At the Conservative Political Action Conference on Thursday, Wisconsin Governor Scott Walker drew a comparison between Islamic State militants and the Wisconsin union protesters with whom he has repeatedly clashed since 2011.
In response to a question about how he would deal with global threats such as the one posed by ISIS, Walker drew from his personal experience.
“If I can take on a 100,000 protesters, I can do the same across the world,” Walker said on the CPAC stage, after giving a longer answer about how he would handle ISIS if he were the president.
He walked back the comments that day in a subsequent appearance on With All Due Respect, saying, “My point was just, if I could handle that kind of a pressure and kind of intensity, I think I’m up for the challenge for whatever might come, if I choose to run for president.”
Still, following the speech and its clarification, Walker has faced bipartisan criticism for the comment.

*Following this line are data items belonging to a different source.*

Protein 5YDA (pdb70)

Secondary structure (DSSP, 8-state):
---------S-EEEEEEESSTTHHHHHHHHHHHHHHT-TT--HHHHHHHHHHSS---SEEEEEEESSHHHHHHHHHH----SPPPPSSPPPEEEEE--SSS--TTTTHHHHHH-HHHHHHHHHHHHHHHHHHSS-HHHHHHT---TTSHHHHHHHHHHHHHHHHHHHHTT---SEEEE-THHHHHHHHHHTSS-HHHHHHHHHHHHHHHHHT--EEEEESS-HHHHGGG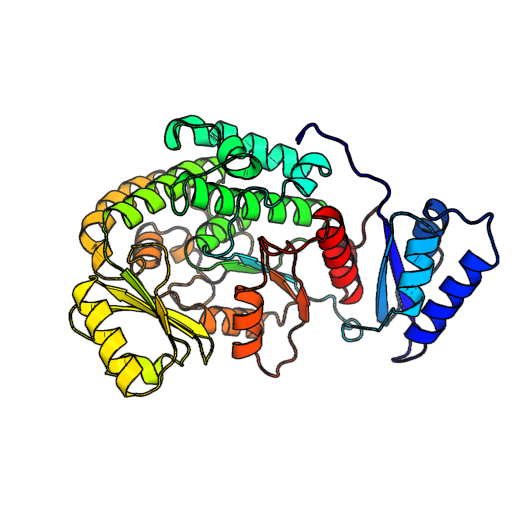--TTEEEEEEEETTEEEEEE-HHHHHHHHHHHHHTT--EEE-SS---TTSGGGGGGHHHHHHHHTTS-----SS-EEETTTTEEPPHHHHT-HHHHHHHHHS-B-HHHHHHHHHHHH--EEEE-SBSSHHHHHHHHHHTTS---EE--B--TT--S-HHHHHHHHHHHHHHTT-GGGS--

Structure (mmCIF, N/CA/C/O backbone):
data_5YDA
#
_entry.id   5YDA
#
_cell.length_a   109.780
_cell.length_b   109.780
_cell.length_c   142.573
_cell.angle_alpha   90.00
_cell.angle_beta   90.00
_cell.angle_gamma   90.00
#
_symmetry.space_group_name_H-M   'P 43 2 2'
#
loop_
_entity.id
_entity.type
_entity.pdbx_description
1 polymer PKS
2 water water
#
loop_
_atom_site.group_PDB
_atom_site.id
_atom_site.type_symbol
_atom_site.label_atom_id
_atom_site.label_alt_id
_atom_site.label_comp_id
_atom_site.label_asym_id
_atom_site.label_entity_id
_atom_site.label_seq_id
_atom_site.pdbx_PDB_ins_code
_atom_site.Cartn_x
_atom_site.Cartn_y
_atom_site.Cartn_z
_atom_site.occupancy
_atom_site.B_iso_or_equiv
_atom_site.auth_seq_id
_atom_site.auth_comp_id
_atom_site.auth_asym_id
_atom_site.auth_atom_id
_atom_site.pdbx_PDB_model_num
ATOM 1 N N . GLU A 1 21 ? -26.687 27.509 -10.727 1.00 75.16 -6 GLU A N 1
ATOM 2 C CA . GLU A 1 21 ? -27.194 26.172 -11.025 1.00 75.23 -6 GLU A CA 1
ATOM 3 C C . GLU A 1 21 ? -26.264 25.455 -11.995 1.00 68.39 -6 GLU A C 1
ATOM 4 O O . GLU A 1 21 ? -26.707 24.956 -13.029 1.00 63.24 -6 GLU A O 1
ATOM 10 N N . ASN A 1 22 ? -24.975 25.408 -11.663 1.00 63.18 -5 ASN A N 1
ATOM 11 C CA . ASN A 1 22 ? -23.975 24.933 -12.605 1.00 51.35 -5 ASN A CA 1
ATOM 12 C C . ASN A 1 22 ? -23.760 23.437 -12.421 1.00 51.91 -5 ASN A C 1
ATOM 13 O O . ASN A 1 22 ? -23.809 22.917 -11.304 1.00 48.55 -5 ASN A O 1
ATOM 18 N N . LEU A 1 23 ? -23.563 22.742 -13.538 1.00 43.05 -4 LEU A N 1
ATOM 19 C CA . LEU A 1 23 ? -23.269 21.319 -13.527 1.00 36.36 -4 LEU A CA 1
ATOM 20 C C . LEU A 1 23 ? -21.814 21.045 -13.895 1.00 37.58 -4 LEU A C 1
ATOM 21 O O . LEU A 1 23 ? -21.469 19.923 -14.286 1.00 33.33 -4 LEU A O 1
ATOM 26 N N . TYR A 1 24 ? -20.951 22.054 -13.764 1.00 31.40 -3 TYR A N 1
ATOM 27 C CA . TYR A 1 24 ? -19.529 21.848 -13.993 1.00 32.53 -3 TYR A CA 1
ATOM 28 C C . TYR A 1 24 ? -18.984 20.863 -12.965 1.00 30.51 -3 TYR A C 1
ATOM 29 O O . TYR A 1 24 ? -19.422 20.822 -11.810 1.00 34.04 -3 TYR A O 1
ATOM 38 N N . PHE A 1 25 ? -18.021 20.062 -13.394 1.00 25.22 -2 PHE A N 1
ATOM 39 C CA . PHE A 1 25 ? -17.460 19.045 -12.527 1.00 27.43 -2 PHE A CA 1
ATOM 40 C C . PHE A 1 25 ? -16.710 19.675 -11.351 1.00 27.97 -2 PHE A C 1
ATOM 41 O O . PHE A 1 25 ? -15.886 20.577 -11.529 1.00 27.86 -2 PHE A O 1
ATOM 49 N N . GLN A 1 26 ? -17.008 19.198 -10.145 1.00 29.20 -1 GLN A N 1
ATOM 50 C CA . GLN A 1 26 ? -16.332 19.645 -8.939 1.00 30.45 -1 GLN A CA 1
ATOM 51 C C . GLN A 1 26 ? -15.376 18.618 -8.360 1.00 32.20 -1 GLN A C 1
ATOM 52 O O . GLN A 1 26 ? -14.567 18.975 -7.503 1.00 38.17 -1 GLN A O 1
ATOM 58 N N . GLY A 1 27 ? -15.430 17.367 -8.805 1.00 36.11 0 GLY A N 1
ATOM 59 C CA . GLY A 1 27 ? -14.650 16.316 -8.187 1.00 35.26 0 GLY A CA 1
ATOM 60 C C . GLY A 1 27 ? -15.247 15.904 -6.855 1.00 33.24 0 GLY A C 1
ATOM 61 O O . GLY A 1 27 ? -16.222 16.484 -6.365 1.00 30.86 0 GLY A O 1
ATOM 62 N N . SER A 1 28 ? -14.676 14.861 -6.270 1.00 37.17 1 SER A N 1
ATOM 63 C CA . SER A 1 28 ? -15.110 14.456 -4.941 1.00 40.30 1 SER A CA 1
ATOM 64 C C . SER A 1 28 ? -14.828 15.580 -3.955 1.00 42.64 1 SER A C 1
ATOM 65 O O . SER A 1 28 ? -13.875 16.344 -4.109 1.00 47.72 1 SER A O 1
ATOM 68 N N . GLY A 1 29 ? -15.691 15.718 -2.965 1.00 41.96 2 GLY A N 1
ATOM 69 C CA . GLY A 1 29 ? -15.499 16.748 -1.967 1.00 40.67 2 GLY A CA 1
ATOM 70 C C . GLY A 1 29 ? -14.886 16.183 -0.708 1.00 43.06 2 GLY A C 1
ATOM 71 O O . GLY A 1 29 ? -14.071 15.255 -0.748 1.00 41.04 2 GLY A O 1
ATOM 72 N N . ARG A 1 30 ? -15.304 16.717 0.427 1.00 48.07 3 ARG A N 1
ATOM 73 C CA . ARG A 1 30 ? -14.703 16.304 1.677 1.00 49.47 3 ARG A CA 1
ATOM 74 C C . ARG A 1 30 ? -15.400 15.115 2.331 1.00 44.86 3 ARG A C 1
ATOM 75 O O . ARG A 1 30 ? -14.852 14.558 3.289 1.00 46.47 3 ARG A O 1
ATOM 83 N N . ARG A 1 31 ? -16.570 14.708 1.840 1.00 39.27 4 ARG A N 1
ATOM 84 C CA . ARG A 1 31 ? -17.364 13.701 2.541 1.00 42.76 4 ARG A CA 1
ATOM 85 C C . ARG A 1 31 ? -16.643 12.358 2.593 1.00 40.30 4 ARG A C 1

Senator Elizabeth Warren, a Massachusetts Democrat and outspoken supporter of organized labor, bashed Walker on Twitter.
The comment, predictably, also did not sit will with labor leaders. Richard Trumka, president of the American Federation of Labor and Congress of Industrial Organizations, took to Twitter to call upon Walker to disavow the parallel he had seemingly drawn.

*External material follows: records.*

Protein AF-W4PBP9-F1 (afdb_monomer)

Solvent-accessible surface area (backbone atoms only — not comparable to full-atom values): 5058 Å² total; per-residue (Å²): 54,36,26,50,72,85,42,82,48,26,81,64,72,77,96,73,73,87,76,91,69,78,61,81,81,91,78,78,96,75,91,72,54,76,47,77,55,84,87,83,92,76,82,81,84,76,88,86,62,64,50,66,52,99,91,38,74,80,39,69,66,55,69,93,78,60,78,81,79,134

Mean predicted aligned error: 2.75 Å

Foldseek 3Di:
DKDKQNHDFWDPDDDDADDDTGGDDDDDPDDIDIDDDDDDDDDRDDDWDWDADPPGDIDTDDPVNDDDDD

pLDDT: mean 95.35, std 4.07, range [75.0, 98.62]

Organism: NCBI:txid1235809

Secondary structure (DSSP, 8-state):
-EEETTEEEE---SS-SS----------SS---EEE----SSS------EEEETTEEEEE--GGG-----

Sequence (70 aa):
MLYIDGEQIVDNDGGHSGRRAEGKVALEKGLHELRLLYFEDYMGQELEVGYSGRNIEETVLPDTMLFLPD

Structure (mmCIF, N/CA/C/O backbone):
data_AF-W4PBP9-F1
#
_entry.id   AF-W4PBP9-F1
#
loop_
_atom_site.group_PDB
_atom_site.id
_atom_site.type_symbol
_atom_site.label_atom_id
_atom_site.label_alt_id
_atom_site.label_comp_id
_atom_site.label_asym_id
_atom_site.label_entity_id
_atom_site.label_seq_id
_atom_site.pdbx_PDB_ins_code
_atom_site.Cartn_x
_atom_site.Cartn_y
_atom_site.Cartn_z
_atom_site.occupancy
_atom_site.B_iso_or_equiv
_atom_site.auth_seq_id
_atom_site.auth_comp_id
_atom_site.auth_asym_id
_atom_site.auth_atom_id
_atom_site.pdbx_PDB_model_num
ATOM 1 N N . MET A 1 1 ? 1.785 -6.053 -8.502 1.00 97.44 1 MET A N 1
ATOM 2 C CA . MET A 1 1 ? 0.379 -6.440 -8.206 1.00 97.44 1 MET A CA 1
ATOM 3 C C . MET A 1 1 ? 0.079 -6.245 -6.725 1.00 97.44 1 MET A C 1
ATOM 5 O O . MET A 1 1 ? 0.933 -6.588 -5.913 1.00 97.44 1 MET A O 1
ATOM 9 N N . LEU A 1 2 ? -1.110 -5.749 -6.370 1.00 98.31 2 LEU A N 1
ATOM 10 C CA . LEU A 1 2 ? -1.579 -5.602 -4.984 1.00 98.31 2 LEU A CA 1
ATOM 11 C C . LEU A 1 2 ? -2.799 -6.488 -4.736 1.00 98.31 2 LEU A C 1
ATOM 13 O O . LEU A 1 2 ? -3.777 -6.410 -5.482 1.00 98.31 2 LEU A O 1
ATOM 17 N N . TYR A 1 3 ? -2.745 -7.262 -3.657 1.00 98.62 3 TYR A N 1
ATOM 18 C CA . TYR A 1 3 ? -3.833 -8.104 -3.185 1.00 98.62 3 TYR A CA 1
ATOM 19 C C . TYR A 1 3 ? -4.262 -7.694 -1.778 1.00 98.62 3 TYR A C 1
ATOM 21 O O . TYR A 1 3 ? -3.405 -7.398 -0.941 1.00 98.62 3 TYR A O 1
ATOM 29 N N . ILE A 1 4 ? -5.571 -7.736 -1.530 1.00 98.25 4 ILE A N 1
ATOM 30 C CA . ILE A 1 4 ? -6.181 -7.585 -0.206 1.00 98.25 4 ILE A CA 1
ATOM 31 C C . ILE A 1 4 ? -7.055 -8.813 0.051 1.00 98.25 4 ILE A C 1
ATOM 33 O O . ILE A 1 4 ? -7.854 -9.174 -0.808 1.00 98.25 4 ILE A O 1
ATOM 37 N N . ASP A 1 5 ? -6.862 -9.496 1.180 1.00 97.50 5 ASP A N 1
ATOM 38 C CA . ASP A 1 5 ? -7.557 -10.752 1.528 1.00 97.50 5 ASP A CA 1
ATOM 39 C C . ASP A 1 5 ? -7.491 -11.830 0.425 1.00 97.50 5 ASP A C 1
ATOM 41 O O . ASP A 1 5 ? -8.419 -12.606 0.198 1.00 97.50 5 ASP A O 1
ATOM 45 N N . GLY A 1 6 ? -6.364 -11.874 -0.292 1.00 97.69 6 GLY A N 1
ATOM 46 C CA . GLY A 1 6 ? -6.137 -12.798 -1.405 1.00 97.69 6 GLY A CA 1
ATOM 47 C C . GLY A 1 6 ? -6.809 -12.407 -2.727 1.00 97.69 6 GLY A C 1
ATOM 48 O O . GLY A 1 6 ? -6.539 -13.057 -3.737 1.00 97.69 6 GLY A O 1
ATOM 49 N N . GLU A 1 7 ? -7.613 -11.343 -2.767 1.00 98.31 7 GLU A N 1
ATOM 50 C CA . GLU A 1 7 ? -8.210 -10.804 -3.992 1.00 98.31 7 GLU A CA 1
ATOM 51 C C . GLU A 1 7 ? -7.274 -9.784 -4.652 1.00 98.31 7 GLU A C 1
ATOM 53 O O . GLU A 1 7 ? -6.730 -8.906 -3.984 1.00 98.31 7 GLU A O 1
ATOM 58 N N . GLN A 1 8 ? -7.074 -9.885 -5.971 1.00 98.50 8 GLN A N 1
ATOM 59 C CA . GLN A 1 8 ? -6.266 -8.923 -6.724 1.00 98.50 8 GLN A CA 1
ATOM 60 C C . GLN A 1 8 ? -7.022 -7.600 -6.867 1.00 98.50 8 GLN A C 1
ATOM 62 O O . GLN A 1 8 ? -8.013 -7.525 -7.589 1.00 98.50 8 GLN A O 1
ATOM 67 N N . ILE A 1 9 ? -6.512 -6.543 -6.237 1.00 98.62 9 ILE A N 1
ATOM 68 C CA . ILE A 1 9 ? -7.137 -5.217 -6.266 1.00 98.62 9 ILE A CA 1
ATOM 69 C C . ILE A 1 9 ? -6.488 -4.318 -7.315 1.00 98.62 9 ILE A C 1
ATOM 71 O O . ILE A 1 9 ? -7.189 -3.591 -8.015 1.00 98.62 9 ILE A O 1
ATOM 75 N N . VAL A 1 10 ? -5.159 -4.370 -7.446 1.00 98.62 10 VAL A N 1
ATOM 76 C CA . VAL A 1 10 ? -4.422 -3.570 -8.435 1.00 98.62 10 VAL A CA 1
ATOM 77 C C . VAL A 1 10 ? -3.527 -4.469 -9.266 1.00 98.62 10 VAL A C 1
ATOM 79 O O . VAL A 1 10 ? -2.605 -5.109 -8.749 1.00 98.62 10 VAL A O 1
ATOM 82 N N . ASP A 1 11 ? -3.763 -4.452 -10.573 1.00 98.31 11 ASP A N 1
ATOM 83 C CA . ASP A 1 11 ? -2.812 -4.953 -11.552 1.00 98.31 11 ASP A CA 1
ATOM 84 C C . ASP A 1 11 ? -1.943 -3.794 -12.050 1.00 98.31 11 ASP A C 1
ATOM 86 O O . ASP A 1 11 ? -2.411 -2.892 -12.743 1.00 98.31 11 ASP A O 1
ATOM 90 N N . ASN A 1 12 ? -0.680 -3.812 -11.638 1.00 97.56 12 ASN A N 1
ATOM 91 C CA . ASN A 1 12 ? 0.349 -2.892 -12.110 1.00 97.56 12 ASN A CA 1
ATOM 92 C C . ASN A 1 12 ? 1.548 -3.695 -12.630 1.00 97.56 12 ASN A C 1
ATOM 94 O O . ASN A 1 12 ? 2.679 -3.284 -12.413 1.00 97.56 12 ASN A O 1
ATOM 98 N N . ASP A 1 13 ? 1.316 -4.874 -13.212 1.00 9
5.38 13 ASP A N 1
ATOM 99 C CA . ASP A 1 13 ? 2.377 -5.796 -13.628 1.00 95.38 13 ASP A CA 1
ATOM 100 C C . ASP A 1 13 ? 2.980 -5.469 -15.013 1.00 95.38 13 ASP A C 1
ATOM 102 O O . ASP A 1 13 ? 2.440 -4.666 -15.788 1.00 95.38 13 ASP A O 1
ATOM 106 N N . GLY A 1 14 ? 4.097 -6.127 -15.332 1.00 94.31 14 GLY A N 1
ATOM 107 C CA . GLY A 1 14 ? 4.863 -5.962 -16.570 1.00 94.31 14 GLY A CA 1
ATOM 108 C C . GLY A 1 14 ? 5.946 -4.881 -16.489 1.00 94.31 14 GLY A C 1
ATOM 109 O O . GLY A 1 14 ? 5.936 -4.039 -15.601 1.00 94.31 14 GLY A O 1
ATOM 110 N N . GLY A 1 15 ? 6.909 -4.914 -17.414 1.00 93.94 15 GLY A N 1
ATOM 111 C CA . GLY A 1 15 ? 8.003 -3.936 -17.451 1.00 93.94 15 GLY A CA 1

But it wasn’t just liberals who took issue with the flub. Rick Perry, the former Texas governor and a possible 2016 nomination rival, at first criticized the comparison, saying on MSNBC that “you are talking about, in the case of ISIS, people who are beheading individuals and committing heinous crimes, who are the face of evil. To try to make the relationship between them and the unions is inappropriate.”
On Sunday, Perry said on CNN’s State of the Union that Walker’s clarification was sufficient.

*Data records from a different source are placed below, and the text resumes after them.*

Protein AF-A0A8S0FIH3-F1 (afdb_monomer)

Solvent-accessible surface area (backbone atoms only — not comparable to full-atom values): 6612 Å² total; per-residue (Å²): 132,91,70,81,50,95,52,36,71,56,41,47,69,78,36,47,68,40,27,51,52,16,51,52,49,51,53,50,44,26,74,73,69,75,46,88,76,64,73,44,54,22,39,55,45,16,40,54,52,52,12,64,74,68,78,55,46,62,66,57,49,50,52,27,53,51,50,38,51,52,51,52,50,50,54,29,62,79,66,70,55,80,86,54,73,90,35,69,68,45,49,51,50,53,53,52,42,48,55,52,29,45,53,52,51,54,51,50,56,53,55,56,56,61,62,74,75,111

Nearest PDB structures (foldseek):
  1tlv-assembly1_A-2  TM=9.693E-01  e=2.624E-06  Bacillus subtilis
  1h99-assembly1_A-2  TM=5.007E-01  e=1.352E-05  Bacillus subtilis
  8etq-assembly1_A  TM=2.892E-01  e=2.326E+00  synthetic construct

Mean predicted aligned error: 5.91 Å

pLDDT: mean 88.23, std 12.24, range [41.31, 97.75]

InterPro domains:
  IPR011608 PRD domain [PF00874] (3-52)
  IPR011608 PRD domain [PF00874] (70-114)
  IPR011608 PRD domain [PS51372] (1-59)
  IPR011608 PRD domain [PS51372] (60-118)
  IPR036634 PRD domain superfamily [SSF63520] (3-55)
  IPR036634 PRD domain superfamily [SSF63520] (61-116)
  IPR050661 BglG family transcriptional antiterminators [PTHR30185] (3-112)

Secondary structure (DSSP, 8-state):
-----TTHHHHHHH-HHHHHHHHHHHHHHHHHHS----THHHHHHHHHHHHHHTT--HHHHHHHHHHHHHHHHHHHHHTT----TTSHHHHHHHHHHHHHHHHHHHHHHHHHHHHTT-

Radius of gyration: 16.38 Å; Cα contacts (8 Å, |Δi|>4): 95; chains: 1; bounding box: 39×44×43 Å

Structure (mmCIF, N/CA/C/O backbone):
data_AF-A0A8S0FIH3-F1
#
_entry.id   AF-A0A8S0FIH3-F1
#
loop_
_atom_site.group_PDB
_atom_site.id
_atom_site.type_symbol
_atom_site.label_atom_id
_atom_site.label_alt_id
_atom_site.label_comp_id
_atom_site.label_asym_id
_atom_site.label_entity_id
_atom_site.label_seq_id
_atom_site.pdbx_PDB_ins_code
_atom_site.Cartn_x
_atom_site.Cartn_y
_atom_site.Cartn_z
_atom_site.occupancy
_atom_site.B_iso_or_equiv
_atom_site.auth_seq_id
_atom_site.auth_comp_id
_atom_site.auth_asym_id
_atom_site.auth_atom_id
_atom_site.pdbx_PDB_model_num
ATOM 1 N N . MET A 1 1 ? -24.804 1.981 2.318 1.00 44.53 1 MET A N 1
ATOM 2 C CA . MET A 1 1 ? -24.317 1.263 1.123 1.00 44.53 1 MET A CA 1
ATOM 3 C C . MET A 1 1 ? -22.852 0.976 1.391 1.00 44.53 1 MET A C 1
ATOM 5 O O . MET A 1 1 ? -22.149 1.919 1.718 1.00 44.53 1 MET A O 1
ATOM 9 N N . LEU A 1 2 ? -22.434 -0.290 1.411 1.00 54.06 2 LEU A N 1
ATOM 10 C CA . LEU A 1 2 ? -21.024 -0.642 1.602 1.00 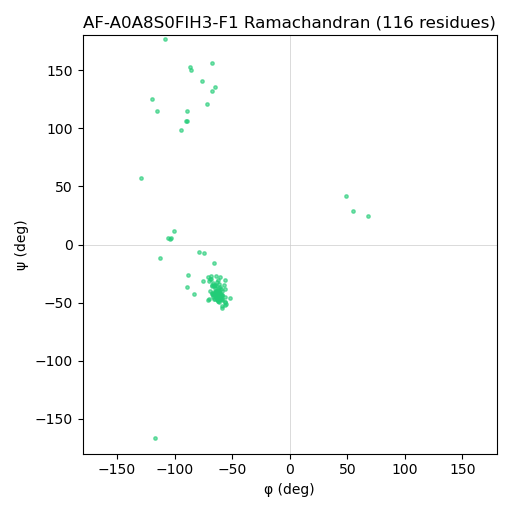54.06 2 LEU A CA 1
ATOM 11 C C . LEU A 1 2 ? -20.289 -0.273 0.309 1.00 54.06 2 LEU A C 1
ATOM 13 O O . LEU A 1 2 ? -20.701 -0.734 -0.754 1.00 54.06 2 LEU A O 1
ATOM 17 N N . LEU A 1 3 ? -19.288 0.604 0.385 1.00 64.12 3 LEU A N 1
ATOM 18 C CA . LEU A 1 3 ? -18.470 0.985 -0.765 1.00 64.12 3 LEU A CA 1
ATOM 19 C C . LEU A 1 3 ? -17.283 0.014 -0.834 1.00 64.12 3 LEU A C 1
ATOM 21 O O . LEU A 1 3 ? -16.402 0.104 0.017 1.00 64.12 3 LEU A O 1
ATOM 25 N N . PRO A 1 4 ? -17.261 -0.941 -1.781 1.00 72.31 4 PRO A N 1
ATOM 26 C CA . PRO A 1 4 ? -16.121 -1.835 -1.921 1.00 72.31 4 PRO A CA 1
ATOM 27 C C . PRO A 1 4 ? -14.891 -1.026 -2.333 1.00 72.31 4 PRO A C 1
ATOM 29 O O . PRO A 1 4 ? -14.982 -0.188 -3.233 1.00 72.31 4 PRO A O 1
ATOM 32 N N . ASN A 1 5 ? -13.743 -1.282 -1.705 1.00 76.88 5 ASN A N 1
ATOM 33 C CA . ASN A 1 5 ? -12.490 -0.657 -2.120 1.00 76.88 5 ASN A CA 1
ATOM 34 C C . ASN A 1 5 ? -11.809 -1.539 -3.188 1.00 76.88 5 ASN A C 1
ATOM 36 O O . ASN A 1 5 ? -11.250 -2.587 -2.849 1.00 76.88 5 ASN A O 1
ATOM 40 N N . PRO A 1 6 ? -11.809 -1.144 -4.478 1.00 81.31 6 PRO A N 1
ATOM 41 C CA . PRO A 1 6 ? -11.239 -1.961 -5.552 1.00 81.31 6 PRO A CA 1
ATOM 42 C C . PRO A 1 6 ? -9.716 -2.131 -5.441 1.00 81.31 6 PRO A C 1
ATOM 44 O O . PRO A 1 6 ? -9.155 -3.018 -6.079 1.00 81.31 6 PRO A O 1
ATOM 47 N N . LEU A 1 7 ? -9.052 -1.305 -4.628 1.00 86.69 7 LEU A N 1
ATOM 48 C CA . LEU A 1 7 ? -7.612 -1.311 -4.392 1.00 86.69 7 LEU A CA 1
ATOM 49 C C . LEU A 1 7 ? -7.233 -1.955 -3.054 1.00 86.69 7 LEU A C 1
ATOM 51 O O . LEU A 1 7 ? -6.062 -1.927 -2.693 1.00 86.69 7 LEU A O 1
ATOM 55 N N . LEU A 1 8 ? -8.176 -2.542 -2.304 1.00 89.62 8 LEU A N 1
ATOM 56 C CA . LEU A 1 8 ? -7.925 -3.044 -0.946 1.00 89.62 8 LEU A CA 1
ATOM 57 C C . LEU A 1 8 ? -6.709 -3.981 -0.872 1.00 89.62 8 LEU A C 1
ATOM 59 O O . LEU A 1 8 ? -5.855 -3.828 0.001 1.00 89.62 8 LEU A O 1
ATOM 63 N N . TRP A 1 9 ? -6.616 -4.922 -1.815 1.00 89.81 9 TRP A N 1
ATOM 64 C CA . TRP A 1 9 ? -5.500 -5.865 -1.914 1.00 89.81 9 TRP A CA 1
ATOM 65 C C . TRP A 1 9 ? -4.170 -5.175 -2.218 1.00 89.81 9 TRP A C 1
ATOM 67 O O . TRP A 1 9 ? -3.144 -5.524 -1.634 1.00 89.81 9 TRP A O 1
ATOM 77 N N . ASP A 1 10 ? -4.180 -4.184 -3.106 1.00 90.88 10 ASP A N 1
ATOM 78 C CA . ASP A 1 10 ? -2.977 -3.432 -3.452 1.00 90.88 10 ASP A CA 1
ATOM 79 C C . ASP A 1 10 ? -2.524 -2.554 -2.293 1.00 90.88 10 ASP A C 1
ATOM 81 O O . ASP A 1 10 ? -1.338 -2.510 -1.992 1.00 90.88 10 ASP A O 1
ATOM 85 N N . ILE A 1 11 ? -3.458 -1.917 -1.587 1.00 92.00 11 ILE A N 1
ATOM 86 C CA . ILE A 1 11 ? -3.162 -1.087 -0.419 1.00 92.00 11 ILE A CA 1
ATOM 87 C C . ILE A 1 11 ? -2.561 -1.943 0.696 1.00 92.00 11 ILE A C 1
ATOM 89 O O . ILE A 1 11 ? -1.533 -1.569 1.254 1.00 92.00 11 ILE A O 1
ATOM 93 N N . GLN A 1 12 ? -3.138 -3.116 0.974 1.00 92.31 12 GLN A N 1
ATOM 94 C CA . GLN A 1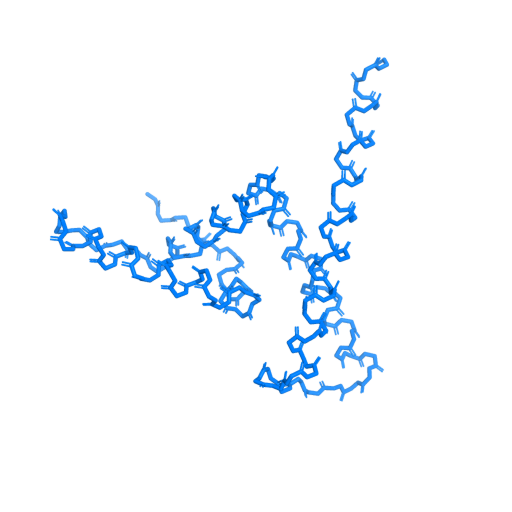 12 ? -2.598 -4.049 1.967 1.00 92.31 12 GLN A CA 1
ATOM 95 C C . GLN A 1 12 ? -1.145 -4.439 1.662 1.00 92.31 12 GLN A C 1
ATOM 97 O O . GLN A 1 12 ? -0.323 -4.566 2.568 1.00 92.31 12 GLN A O 1
ATOM 102 N N . ARG A 1 13 ? -0.828 -4.621 0.380 1.00 89.38 13 ARG A N 1
ATOM 103 C CA . ARG A 1 13 ? 0.478 -5.081 -0.091 1.00 89.38 13 ARG A CA 1
ATOM 104 C C . ARG A 1 13 ? 1.516 -3.966 -0.218 1.00 89.38 13 ARG A C 1
ATOM 106 O O . ARG A 1 13 ? 2.681 -4.163 0.114 1.00 89.38 13 ARG A O 1
ATOM 113 N N . LEU A 1 14 ? 1.118 -2.814 -0.752 1.00 90.88 14 LEU A N 1
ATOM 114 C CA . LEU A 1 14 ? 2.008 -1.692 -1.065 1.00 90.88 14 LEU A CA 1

“I think the initial response when I heard that was, ‘That’s not right. You don’t make that connection,'” Perry said. “The governor’s gone back and clarified his remarks since then, and clearly said that’s not what he was talking about. I respect that clarification and support him on that.”
Appearing on Face the Nation on Sunday, former Arkansas governor Mike Huckabee, another potential 2016 contender, declined to address the issue.
If the reactions of his fellow Republicans can be any sort of indicator, it’s likely that the people whose votes Walker had a shot at to begin with are probably willing to let this go. While the 2012 standoff already makes him unpopular with organized labor, another high profile labor fight is going on in Wisconsin right now. On Saturday, thousands of workers poured into Madison to protest a “right to work” bill that passed in the state legislature and has Walker’s support. It bans private-sector jobs that require union membership and dues.
Walker is also not the first Republican to compare (or seem like he was comparing) Americans to ISIS. In January, Ben Carson compared the soldiers of the American Revolution to the militants.